When you live in a neighborhood with excellent imported goods but lots of questionable fresh produce, you start getting extra creative with your pantry. When I lived in a Greek neighborhood, for instance, yogurt was a cuisine. These days, I find my fridge is overrun with something else: jarred peppers.
Pickled, spicy, sweet, marinated, puréed—the jars keep piling up. Some pimentos here. Peperoncini there. More ajvar than one non-Balkan person can reasonably consume in months. A couple of weeks ago, while I was in the midst of a major fridge clean-out crisis, I got to thinking—why am I not using these things every day?
You can always lay some marinated peppers on a sandwich, grilled cheese, or pizza and call it a day. But it takes virtually no work to cook with them, too, and that's where things start getting interesting.
Broadly speaking, jarred and canned peppers take on one to three of the following qualities: sweet, sour-pickled, and spicy. A piquillo likely has more heat and sometimes more sour kick than a marinated bell pepper, while a cherry pepper has even more. All this variability means it's worth stocking up on a few different types of jarred peppers; I keep pickled and spicy varieties on hand at all times, plus some pepper pastes for good measure. Once you're stocked up, here are a few ways to use them.
What's the hard line between relishes and other condiments? I'm not exactly sure, but to me a relish is all about texture and the interplay of sweet and sour. Take, for instance, this spicy-smoky-sweet-sour bacon and cherry pepper relish. We've slathered it on burgers, but you could also spoon it over romaine lettuce leaves, in which case it's obviously nothing but good for you.
If you're stocking up on sweet marinated peppers instead, get better acquainted with the briny kick of olive salad, whose OTP is the New Orleans muffuletta, but it also likes to get down with grilled cheese. The key to good olive salad is all in the balance of brine and oil against the peppers' sweetness, so keep the sour pickled ones out for this recipe.
Easy Purées and Proto-Dips
Sometimes I do the same thing for jarred peppers that I do with canned chipotles: purée the whole thing right in the jar with a hand-blender for a versatile paste that's ready for pasta sauce, dips, or salad dressings. Once puréed, spicy, salted peppers take well to fat scoops of tahini thinned out with lemon juice for a spicy, nutty, and fruity dressing I love on bitter greens.
The creamy, slightly pungent Balkan spread ajvar is really just a red pepper purée with some added vegetables (eggplant, garlic, and onions make frequent appearances). It's a perfect dip for vegetables and a nice complement to crumbled feta on toast, but you can also use it as the foundation for an awesome pasta sauce. Our recipe calls for grilling fresh peppers, but if you have some jarred roasted peppers on-hand and are looking for ways to use them, it's an easy shortcut.
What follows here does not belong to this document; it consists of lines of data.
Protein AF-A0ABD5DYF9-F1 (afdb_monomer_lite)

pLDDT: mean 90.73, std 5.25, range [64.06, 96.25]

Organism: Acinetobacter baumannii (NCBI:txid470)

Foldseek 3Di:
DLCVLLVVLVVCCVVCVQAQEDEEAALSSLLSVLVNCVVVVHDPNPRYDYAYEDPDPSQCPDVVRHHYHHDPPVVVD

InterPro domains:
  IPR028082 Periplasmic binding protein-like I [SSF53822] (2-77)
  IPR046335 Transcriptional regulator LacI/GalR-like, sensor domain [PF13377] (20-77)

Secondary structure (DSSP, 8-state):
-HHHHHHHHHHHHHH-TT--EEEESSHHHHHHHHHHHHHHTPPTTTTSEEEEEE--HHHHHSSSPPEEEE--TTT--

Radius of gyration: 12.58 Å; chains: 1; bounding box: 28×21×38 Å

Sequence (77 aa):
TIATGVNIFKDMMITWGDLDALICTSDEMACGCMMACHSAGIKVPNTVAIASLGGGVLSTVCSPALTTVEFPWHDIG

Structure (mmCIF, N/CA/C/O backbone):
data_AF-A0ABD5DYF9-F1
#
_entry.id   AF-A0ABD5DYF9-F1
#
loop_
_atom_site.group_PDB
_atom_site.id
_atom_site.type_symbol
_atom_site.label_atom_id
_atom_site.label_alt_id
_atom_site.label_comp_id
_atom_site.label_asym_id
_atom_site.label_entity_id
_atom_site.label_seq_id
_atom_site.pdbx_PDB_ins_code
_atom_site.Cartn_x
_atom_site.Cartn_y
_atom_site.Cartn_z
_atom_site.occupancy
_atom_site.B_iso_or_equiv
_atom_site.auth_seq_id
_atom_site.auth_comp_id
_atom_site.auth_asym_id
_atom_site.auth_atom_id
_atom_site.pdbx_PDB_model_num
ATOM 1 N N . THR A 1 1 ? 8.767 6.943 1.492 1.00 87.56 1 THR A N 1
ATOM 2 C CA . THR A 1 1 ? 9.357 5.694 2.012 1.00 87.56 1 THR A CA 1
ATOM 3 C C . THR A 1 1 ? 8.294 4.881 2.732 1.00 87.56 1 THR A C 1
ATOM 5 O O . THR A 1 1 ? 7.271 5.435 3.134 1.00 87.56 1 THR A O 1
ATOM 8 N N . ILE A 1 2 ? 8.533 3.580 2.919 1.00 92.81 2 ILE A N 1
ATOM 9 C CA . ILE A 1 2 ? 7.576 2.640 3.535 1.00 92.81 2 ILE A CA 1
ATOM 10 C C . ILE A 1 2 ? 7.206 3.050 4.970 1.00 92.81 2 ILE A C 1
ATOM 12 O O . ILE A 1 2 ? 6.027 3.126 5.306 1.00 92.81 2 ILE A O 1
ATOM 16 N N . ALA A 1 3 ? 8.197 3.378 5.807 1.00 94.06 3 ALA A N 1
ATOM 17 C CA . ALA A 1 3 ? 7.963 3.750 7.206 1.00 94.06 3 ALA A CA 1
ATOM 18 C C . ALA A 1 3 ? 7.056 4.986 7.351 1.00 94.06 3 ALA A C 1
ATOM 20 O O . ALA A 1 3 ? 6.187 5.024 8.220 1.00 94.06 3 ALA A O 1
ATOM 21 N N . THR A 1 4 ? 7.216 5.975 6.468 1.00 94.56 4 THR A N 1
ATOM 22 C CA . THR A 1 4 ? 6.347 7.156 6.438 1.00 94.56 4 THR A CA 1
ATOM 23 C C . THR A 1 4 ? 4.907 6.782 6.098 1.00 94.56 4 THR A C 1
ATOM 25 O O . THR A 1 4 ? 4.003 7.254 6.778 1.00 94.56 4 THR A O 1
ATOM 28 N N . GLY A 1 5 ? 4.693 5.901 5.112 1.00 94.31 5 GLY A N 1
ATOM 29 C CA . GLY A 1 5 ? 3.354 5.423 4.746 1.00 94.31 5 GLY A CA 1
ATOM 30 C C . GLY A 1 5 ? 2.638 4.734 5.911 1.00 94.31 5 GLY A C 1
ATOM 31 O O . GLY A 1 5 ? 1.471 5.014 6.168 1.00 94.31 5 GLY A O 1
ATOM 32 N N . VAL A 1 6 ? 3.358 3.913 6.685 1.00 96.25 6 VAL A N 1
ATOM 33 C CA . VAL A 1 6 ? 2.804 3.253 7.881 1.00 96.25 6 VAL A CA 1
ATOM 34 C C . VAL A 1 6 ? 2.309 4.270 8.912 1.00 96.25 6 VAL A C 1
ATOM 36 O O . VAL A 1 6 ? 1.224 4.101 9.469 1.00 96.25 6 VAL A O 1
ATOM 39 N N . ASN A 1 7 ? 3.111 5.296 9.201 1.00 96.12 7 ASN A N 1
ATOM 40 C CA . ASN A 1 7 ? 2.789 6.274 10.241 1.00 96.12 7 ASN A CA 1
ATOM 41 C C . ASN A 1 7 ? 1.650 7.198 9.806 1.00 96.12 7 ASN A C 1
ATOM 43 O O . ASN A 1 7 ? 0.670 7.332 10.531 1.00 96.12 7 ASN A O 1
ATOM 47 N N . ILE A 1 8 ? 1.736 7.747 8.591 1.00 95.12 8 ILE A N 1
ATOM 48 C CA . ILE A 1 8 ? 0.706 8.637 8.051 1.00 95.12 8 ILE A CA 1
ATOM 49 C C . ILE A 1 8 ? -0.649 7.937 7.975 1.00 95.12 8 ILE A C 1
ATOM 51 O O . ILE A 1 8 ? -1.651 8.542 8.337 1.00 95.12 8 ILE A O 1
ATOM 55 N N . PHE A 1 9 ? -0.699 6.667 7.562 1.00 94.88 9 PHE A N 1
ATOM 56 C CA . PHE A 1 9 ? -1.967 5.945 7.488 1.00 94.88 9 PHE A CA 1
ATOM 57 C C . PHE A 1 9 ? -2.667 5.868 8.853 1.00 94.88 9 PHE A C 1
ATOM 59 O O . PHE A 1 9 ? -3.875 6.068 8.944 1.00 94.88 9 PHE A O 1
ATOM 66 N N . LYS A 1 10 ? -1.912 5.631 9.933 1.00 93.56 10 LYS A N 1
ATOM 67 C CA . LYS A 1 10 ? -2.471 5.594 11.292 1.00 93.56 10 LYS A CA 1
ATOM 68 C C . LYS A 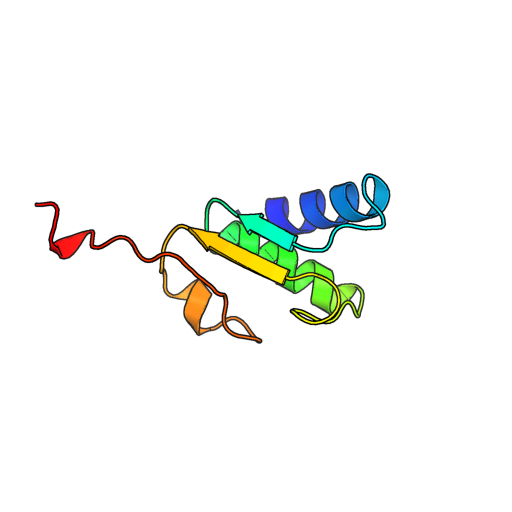1 10 ? -3.042 6.949 11.700 1.00 93.56 10 LYS A C 1
ATOM 70 O O . LYS A 1 10 ? -4.154 6.999 12.218 1.00 93.56 10 LYS A O 1
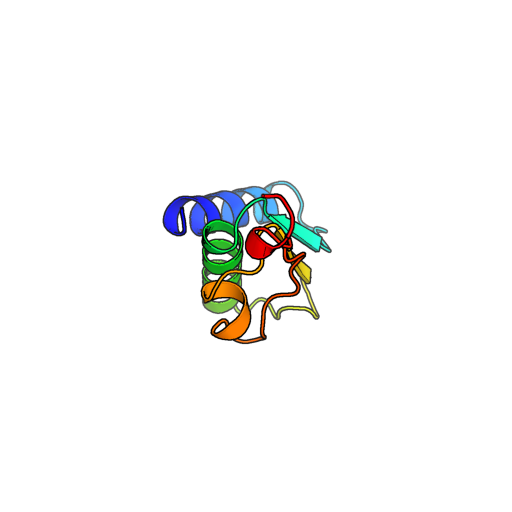ATOM 75 N N . ASP A 1 11 ? -2.312 8.025 11.423 1.00 94.56 11 ASP A N 1
ATOM 76 C CA . ASP A 1 11 ? -2.755 9.388 11.730 1.00 94.56 11 ASP A CA 1
ATOM 77 C C . ASP A 1 11 ? -4.005 9.767 10.916 1.00 94.56 11 ASP A C 1
ATOM 79 O O . ASP A 1 11 ? -4.948 10.359 11.446 1.00 94.56 11 ASP A O 1
ATOM 83 N N . MET A 1 12 ? -4.054 9.367 9.640 1.00 93.69 12 MET A N 1
ATOM 84 C CA . MET A 1 12 ? -5.204 9.571 8.756 1.00 93.69 12 MET A CA 1
ATOM 85 C C . MET A 1 12 ? -6.447 8.843 9.255 1.00 93.69 12 MET A C 1
ATOM 87 O O . MET A 1 12 ? -7.499 9.462 9.313 1.00 93.69 12 MET A O 1
ATOM 91 N N . MET A 1 13 ? -6.337 7.583 9.680 1.00 90.94 13 MET A N 1
ATOM 92 C CA . MET A 1 13 ? -7.484 6.827 10.203 1.00 90.94 13 MET A CA 1
ATOM 93 C C . MET A 1 13 ? -8.059 7.420 11.499 1.00 90.94 13 MET A C 1
ATOM 95 O O . MET A 1 13 ? -9.247 7.270 11.769 1.00 90.94 13 MET A O 1
ATOM 99 N N . ILE A 1 14 ? -7.231 8.089 12.310 1.00 92.44 14 ILE A N 1
ATOM 100 C CA . ILE A 1 14 ? -7.690 8.802 13.514 1.00 92.44 14 ILE A CA 1
ATOM 101 C C . ILE A 1 14 ? -8.384 10.115 13.131 1.00 92.44 14 ILE A C 1
ATOM 103 O O . ILE A 1 14 ? -9.372 10.501 13.753 1.00 92.44 14 ILE A O 1
ATOM 107 N N . THR A 1 15 ? -7.856 10.805 12.121 1.00 94.44 15 THR A N 1
ATOM 108 C CA . THR A 1 15 ? -8.350 12.118 11.683 1.00 94.44 15 THR A CA 1
ATOM 109 C C . THR A 1 15 ? -9.625 12.000 10.843 1.00 94.44 15 THR A C 1
ATOM 111 O O . THR A 1 15 ? -10.529 12.825 10.967 1.00 94.44 15 THR A O 1
ATOM 114 N N . TRP A 1 16 ? -9.705 10.959 10.015 1.00 91.19 16 TRP A N 1
ATOM 115 C CA . TRP A 1 16 ? -10.767 10.676 9.054 1.00 91.19 16 TRP A CA 1
ATOM 116 C C . TRP A 1 16 ? -11.218 9.222 9.216 1.00 91.19 16 TRP A C 1
ATOM 118 O O . TRP A 1 16 ? -10.715 8.311 8.561 1.00 91.19 16 TRP A O 1
ATOM 128 N N . GLY A 1 17 ? -12.160 9.002 10.136 1.00 85.25 17 GLY A N 1
ATOM 129 C CA . GLY A 1 17 ? -12.678 7.664 10.447 1.00 85.25 17 GLY A CA 1
ATOM 130 C C . GLY A 1 17 ? -13.506 7.023 9.325 1.00 85.25 17 GLY A C 1
ATOM 131 O O . GLY A 1 17 ? -13.768 5.825 9.375 1.00 85.25 17 GLY A O 1
ATOM 132 N N . ASP A 1 18 ? -13.905 7.808 8.326 1.00 90.12 18 ASP A N 1
ATOM 133 C CA . ASP A 1 18 ? -14.685 7.443 7.141 1.00 90.12 18 ASP A CA 1
ATOM 134 C C . ASP A 1 18 ? -13.848 7.470 5.847 1.00 90.12 18 ASP A C 1
ATOM 136 O O . ASP A 1 18 ? -14.373 7.644 4.752 1.00 90.12 18 ASP A O 1
ATOM 140 N N . LEU A 1 19 ? -12.524 7.315 5.955 1.00 92.69 19 LEU A N 1
ATOM 141 C CA . LEU A 1 19 ? -11.635 7.266 4.796 1.00 92.69 19 LEU A CA 1
ATOM 142 C C . LEU A 1 19 ? -11.906 6.027 3.923 1.00 92.69 19 LEU A C 1
ATOM 144 O O . LEU A 1 19 ? -11.512 4.920 4.279 1.00 92.69 19 LEU A O 1
ATOM 148 N N . ASP A 1 20 ? -12.478 6.229 2.736 1.00 94.00 20 ASP A N 1
ATOM 149 C CA . ASP A 1 20 ? -12.766 5.137 1.792 1.00 94.00 20 ASP A CA 1
ATOM 150 C C . ASP A 1 20 ? -11.599 4.810 0.843 1.00 94.00 20 ASP A C 1
ATOM 152 O O . ASP A 1 20 ? -11.487 3.684 0.352 1.00 94.00 20 ASP A O 1
ATOM 156 N N . ALA A 1 21 ? -10.733 5.785 0.534 1.00 93.56 21 ALA A N 1
ATOM 157 C CA . ALA A 1 21 ? -9.662 5.612 -0.447 1.00 93.56 21 ALA A CA 1
ATOM 158 C C . ALA A 1 21 ? -8.440 6.511 -0.203 1.00 93.56 21 ALA A C 1
ATOM 160 O O . ALA A 1 21 ? -8.566 7.668 0.193 1.00 93.56 21 ALA A O 1
ATOM 161 N N . LEU A 1 22 ? -7.253 5.997 -0.532 1.00 93.88 22 LEU A N 1
ATOM 162 C CA . LEU A 1 22 ? -5.976 6.701 -0.460 1.00 93.88 22 LEU A CA 1
ATOM 163 C C . LEU A 1 22 ? -5.190 6.544 -1.767 1.00 93.88 22 LEU A C 1
ATOM 165 O O . LEU A 1 22 ? -4.946 5.431 -2.234 1.00 93.88 22 LEU A O 1
ATOM 169 N N . ILE A 1 23 ? -4.739 7.670 -2.322 1.00 94.38 23 ILE A N 1
ATOM 170 C CA . ILE A 1 23 ? -3.837 7.703 -3.478 1.00 94.38 23 ILE A CA 1
ATOM 171 C C . ILE A 1 23 ? -2.455 8.140 -2.995 1.00 94.38 23 ILE A C 1
ATOM 173 O O . ILE A 1 23 ? -2.270 9.259 -2.518 1.00 94.38 23 ILE A O 1
ATOM 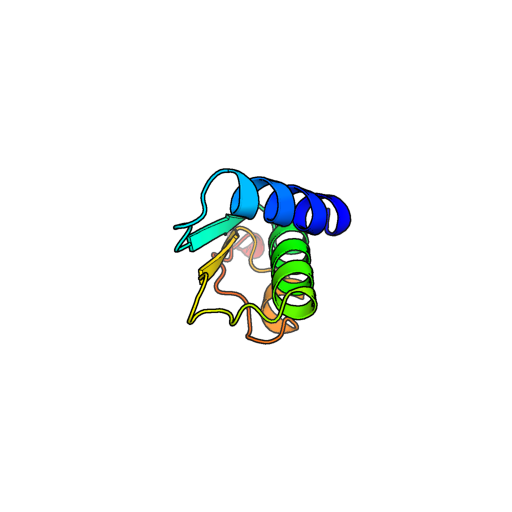177 N N . CYS A 1 24 ? -1.475 7.252 -3.119 1.00 93.19 24 CYS A N 1
ATOM 178 C CA . CYS A 1 24 ? -0.090 7.514 -2.757 1.00 93.19 24 CYS A CA 1
ATOM 179 C C . CYS A 1 24 ? 0.729 7.946 -3.977 1.00 93.19 24 CYS A C 1
ATOM 181 O O . CYS A 1 24 ? 0.598 7.401 -5.068 1.00 93.19 24 CYS A O 1
ATOM 183 N N . THR A 1 25 ? 1.654 8.880 -3.774 1.00 91.12 25 THR A N 1
ATOM 184 C CA . THR A 1 25 ? 2.543 9.373 -4.839 1.00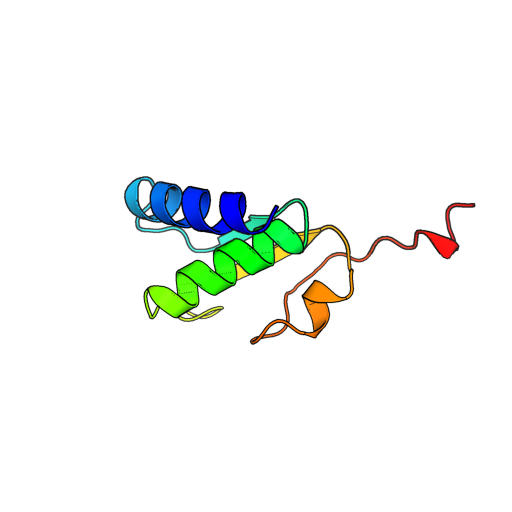 91.12 25 THR A CA 1
ATOM 185 C C . THR A 1 25 ? 3.683 8.418 -5.194 1.00 91.12 25 THR A C 1
ATOM 187 O O . THR A 1 25 ? 4.405 8.678 -6.149 1.00 91.12 25 THR A O 1
ATOM 190 N N . SER A 1 26 ? 3.875 7.341 -4.426 1.00 91.06 26 SER A N 1
ATOM 191 C CA . SER A 1 26 ? 4.841 6.286 -4.729 1.00 91.06 26 SER A CA 1
ATOM 192 C C . SER A 1 26 ? 4.391 4.932 -4.189 1.00 91.06 26 SER A C 1
ATOM 194 O O . SER A 1 26 ? 3.685 4.852 -3.176 1.00 91.06 26 SER A O 1
ATOM 196 N N . ASP A 1 27 ? 4.856 3.859 -4.829 1.00 91.81 27 ASP A N 1
ATOM 197 C CA . ASP A 1 27 ? 4.549 2.482 -4.422 1.00 91.81 27 ASP A CA 1
ATOM 198 C C . ASP A 1 27 ? 5.074 2.149 -3.026 1.00 91.81 27 ASP A C 1
ATOM 200 O O . ASP A 1 27 ? 4.448 1.397 -2.289 1.00 91.81 27 ASP A O 1
ATOM 204 N N . GLU A 1 28 ? 6.203 2.732 -2.620 1.00 93.56 28 GLU A N 1
ATOM 205 C CA . GLU A 1 28 ? 6.742 2.533 -1.274 1.00 93.56 28 GLU A CA 1
ATOM 206 C C . GLU A 1 28 ? 5.788 3.047 -0.197 1.00 93.56 28 GLU A C 1
ATOM 208 O O . GLU A 1 28 ? 5.589 2.388 0.822 1.00 93.56 28 GLU A O 1
ATOM 213 N N . MET A 1 29 ? 5.202 4.233 -0.396 1.00 94.38 29 MET A N 1
ATOM 214 C CA . MET A 1 29 ? 4.241 4.768 0.567 1.00 94.38 29 MET A CA 1
ATOM 215 C C . MET A 1 29 ? 2.957 3.950 0.574 1.00 94.38 29 MET A C 1
ATOM 217 O O . MET A 1 29 ? 2.467 3.631 1.656 1.00 94.38 29 MET A O 1
ATOM 221 N N . ALA A 1 30 ? 2.459 3.564 -0.605 1.00 94.50 30 ALA A N 1
ATOM 222 C CA . ALA A 1 30 ? 1.295 2.693 -0.719 1.00 94.50 30 ALA A CA 1
ATOM 223 C C . ALA A 1 30 ? 1.525 1.363 0.004 1.00 94.50 30 ALA A C 1
ATOM 225 O O . ALA A 1 30 ? 0.704 0.958 0.820 1.00 94.50 30 ALA A O 1
ATOM 226 N N . CYS A 1 31 ? 2.684 0.735 -0.204 1.00 94.50 31 CYS A N 1
ATOM 227 C CA . CYS A 1 31 ? 3.088 -0.484 0.488 1.00 94.50 31 CYS A CA 1
ATOM 228 C C . CYS A 1 31 ? 3.120 -0.288 2.012 1.00 94.50 31 CYS A C 1
ATOM 230 O O . CYS A 1 31 ? 2.570 -1.102 2.751 1.00 94.50 31 CYS A O 1
ATOM 232 N N . GLY A 1 32 ? 3.662 0.831 2.501 1.00 95.38 32 GLY A N 1
ATOM 233 C CA . GLY A 1 32 ? 3.603 1.176 3.925 1.00 95.38 32 GLY A CA 1
ATOM 234 C C . GLY A 1 32 ? 2.172 1.274 4.467 1.00 95.38 32 GLY A C 1
ATOM 235 O O . GLY A 1 32 ? 1.871 0.731 5.531 1.00 95.38 32 GLY A O 1
ATOM 236 N N . CYS A 1 33 ? 1.266 1.903 3.720 1.00 95.44 33 CYS A N 1
ATOM 237 C CA . CYS A 1 33 ? -0.147 1.996 4.096 1.00 95.44 33 CYS A CA 1
ATOM 238 C C . CYS A 1 33 ? -0.819 0.612 4.106 1.00 95.44 33 CYS A C 1
ATOM 240 O O . CYS A 1 33 ? -1.527 0.279 5.055 1.00 95.44 33 CYS A O 1
ATOM 242 N N . MET A 1 34 ? -0.532 -0.234 3.111 1.00 94.56 34 MET A N 1
ATOM 243 C CA . MET A 1 34 ? -1.004 -1.624 3.044 1.00 94.56 34 MET A CA 1
ATOM 244 C C . M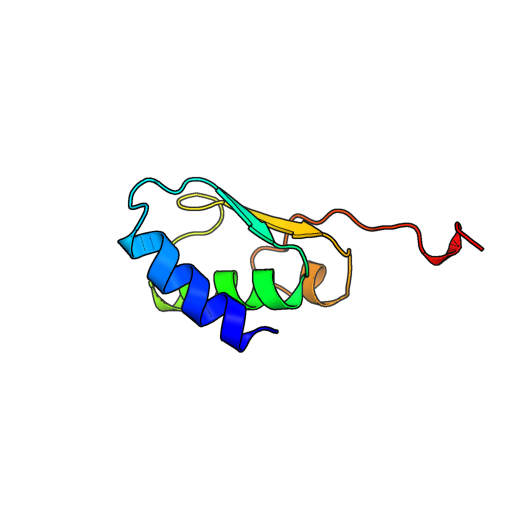ET A 1 34 ? -0.535 -2.441 4.251 1.00 94.56 34 MET A C 1
ATOM 246 O O . MET A 1 34 ? -1.327 -3.144 4.876 1.00 94.56 34 MET A O 1
ATOM 250 N N . MET A 1 35 ? 0.739 -2.309 4.635 1.00 94.56 35 MET A N 1
ATOM 251 C CA . MET A 1 35 ? 1.291 -2.968 5.822 1.00 94.56 35 MET A CA 1
ATOM 252 C C . MET A 1 35 ? 0.573 -2.522 7.100 1.00 94.56 35 MET A C 1
ATOM 254 O O . MET A 1 35 ? 0.268 -3.353 7.958 1.00 94.56 35 MET A O 1
ATOM 258 N N . ALA A 1 36 ? 0.276 -1.227 7.229 1.00 95.19 36 ALA A N 1
ATOM 259 C CA . ALA A 1 36 ? -0.482 -0.706 8.361 1.00 95.19 36 ALA A CA 1
ATOM 260 C C . ALA A 1 36 ? -1.922 -1.240 8.379 1.00 95.19 36 ALA A C 1
ATOM 262 O O . ALA A 1 36 ? -2.387 -1.661 9.439 1.00 95.19 36 ALA A O 1
ATOM 263 N N . CYS A 1 37 ? -2.588 -1.311 7.221 1.00 94.38 37 CYS A N 1
ATOM 264 C CA . CYS A 1 37 ? -3.912 -1.924 7.089 1.00 94.38 37 CYS A CA 1
ATOM 265 C C . CYS A 1 37 ? -3.896 -3.382 7.554 1.00 94.38 37 CYS A C 1
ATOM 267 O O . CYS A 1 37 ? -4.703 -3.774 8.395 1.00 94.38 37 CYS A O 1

Lords of the Hors D'oeuvres
Hollow jarred peppers almost beg to be stuffed, and in the Spanish tapas tradition, they often are. Whip up an Iberian tuna salad with high quality canned fish and shove it inside piquillo peppers, then lay them on slices of baguette for an easy hors d'oeuvre that looks and tastes far fancier than it is. Working with bell peppers instead? Here's another treatment of the fish plus a peppers-on-bread snack with anchovies and Manchego.
But my favorite stuffed pepper may be this cherry pepper wrapped in prosciutto and filled with ricotta, then cooked on the grill. This is another recipe that calls for fresh peppers, but can adapt well to jarred varieties so long as they still have some bite. Keep a few recipes like this on-hand and you'll have party snacks at a moment's notice.
Bring Brightness to Almost Anything
A little acid goes a long way in pretty much anything cooked, but when we think of ways to bring in that acidity, the answer's usually citrus or vinegar. But consider the pickled pepper, a handy dose of salt and sour with some fruity twang for good measure. It's just as useful a source of acidity as a squeeze of lemon.
Keep the acidity gentle by stewing piquillo peppers with beef for a few hours, or go full-throttle by using them as a final accent in this chorizo-enriched pasta salad or this green bean salad tarted up with anchovies.
Pimento Cheese is a Cuisine
The dirty secret of pimento cheese is that it's not actually Southern in origin. The glorious truth—which I realize uses jarred pimentos as a mere coloring accent to offset what is essentially a cheese and mayo salad—is that the dip isn't just a noun, but also an adjective.
You get the picture? You don't even have to confine yourself to jarred pimentos; I actually prefer a sharper, hotter pepper for such purposes. The cheese, however, is all on you.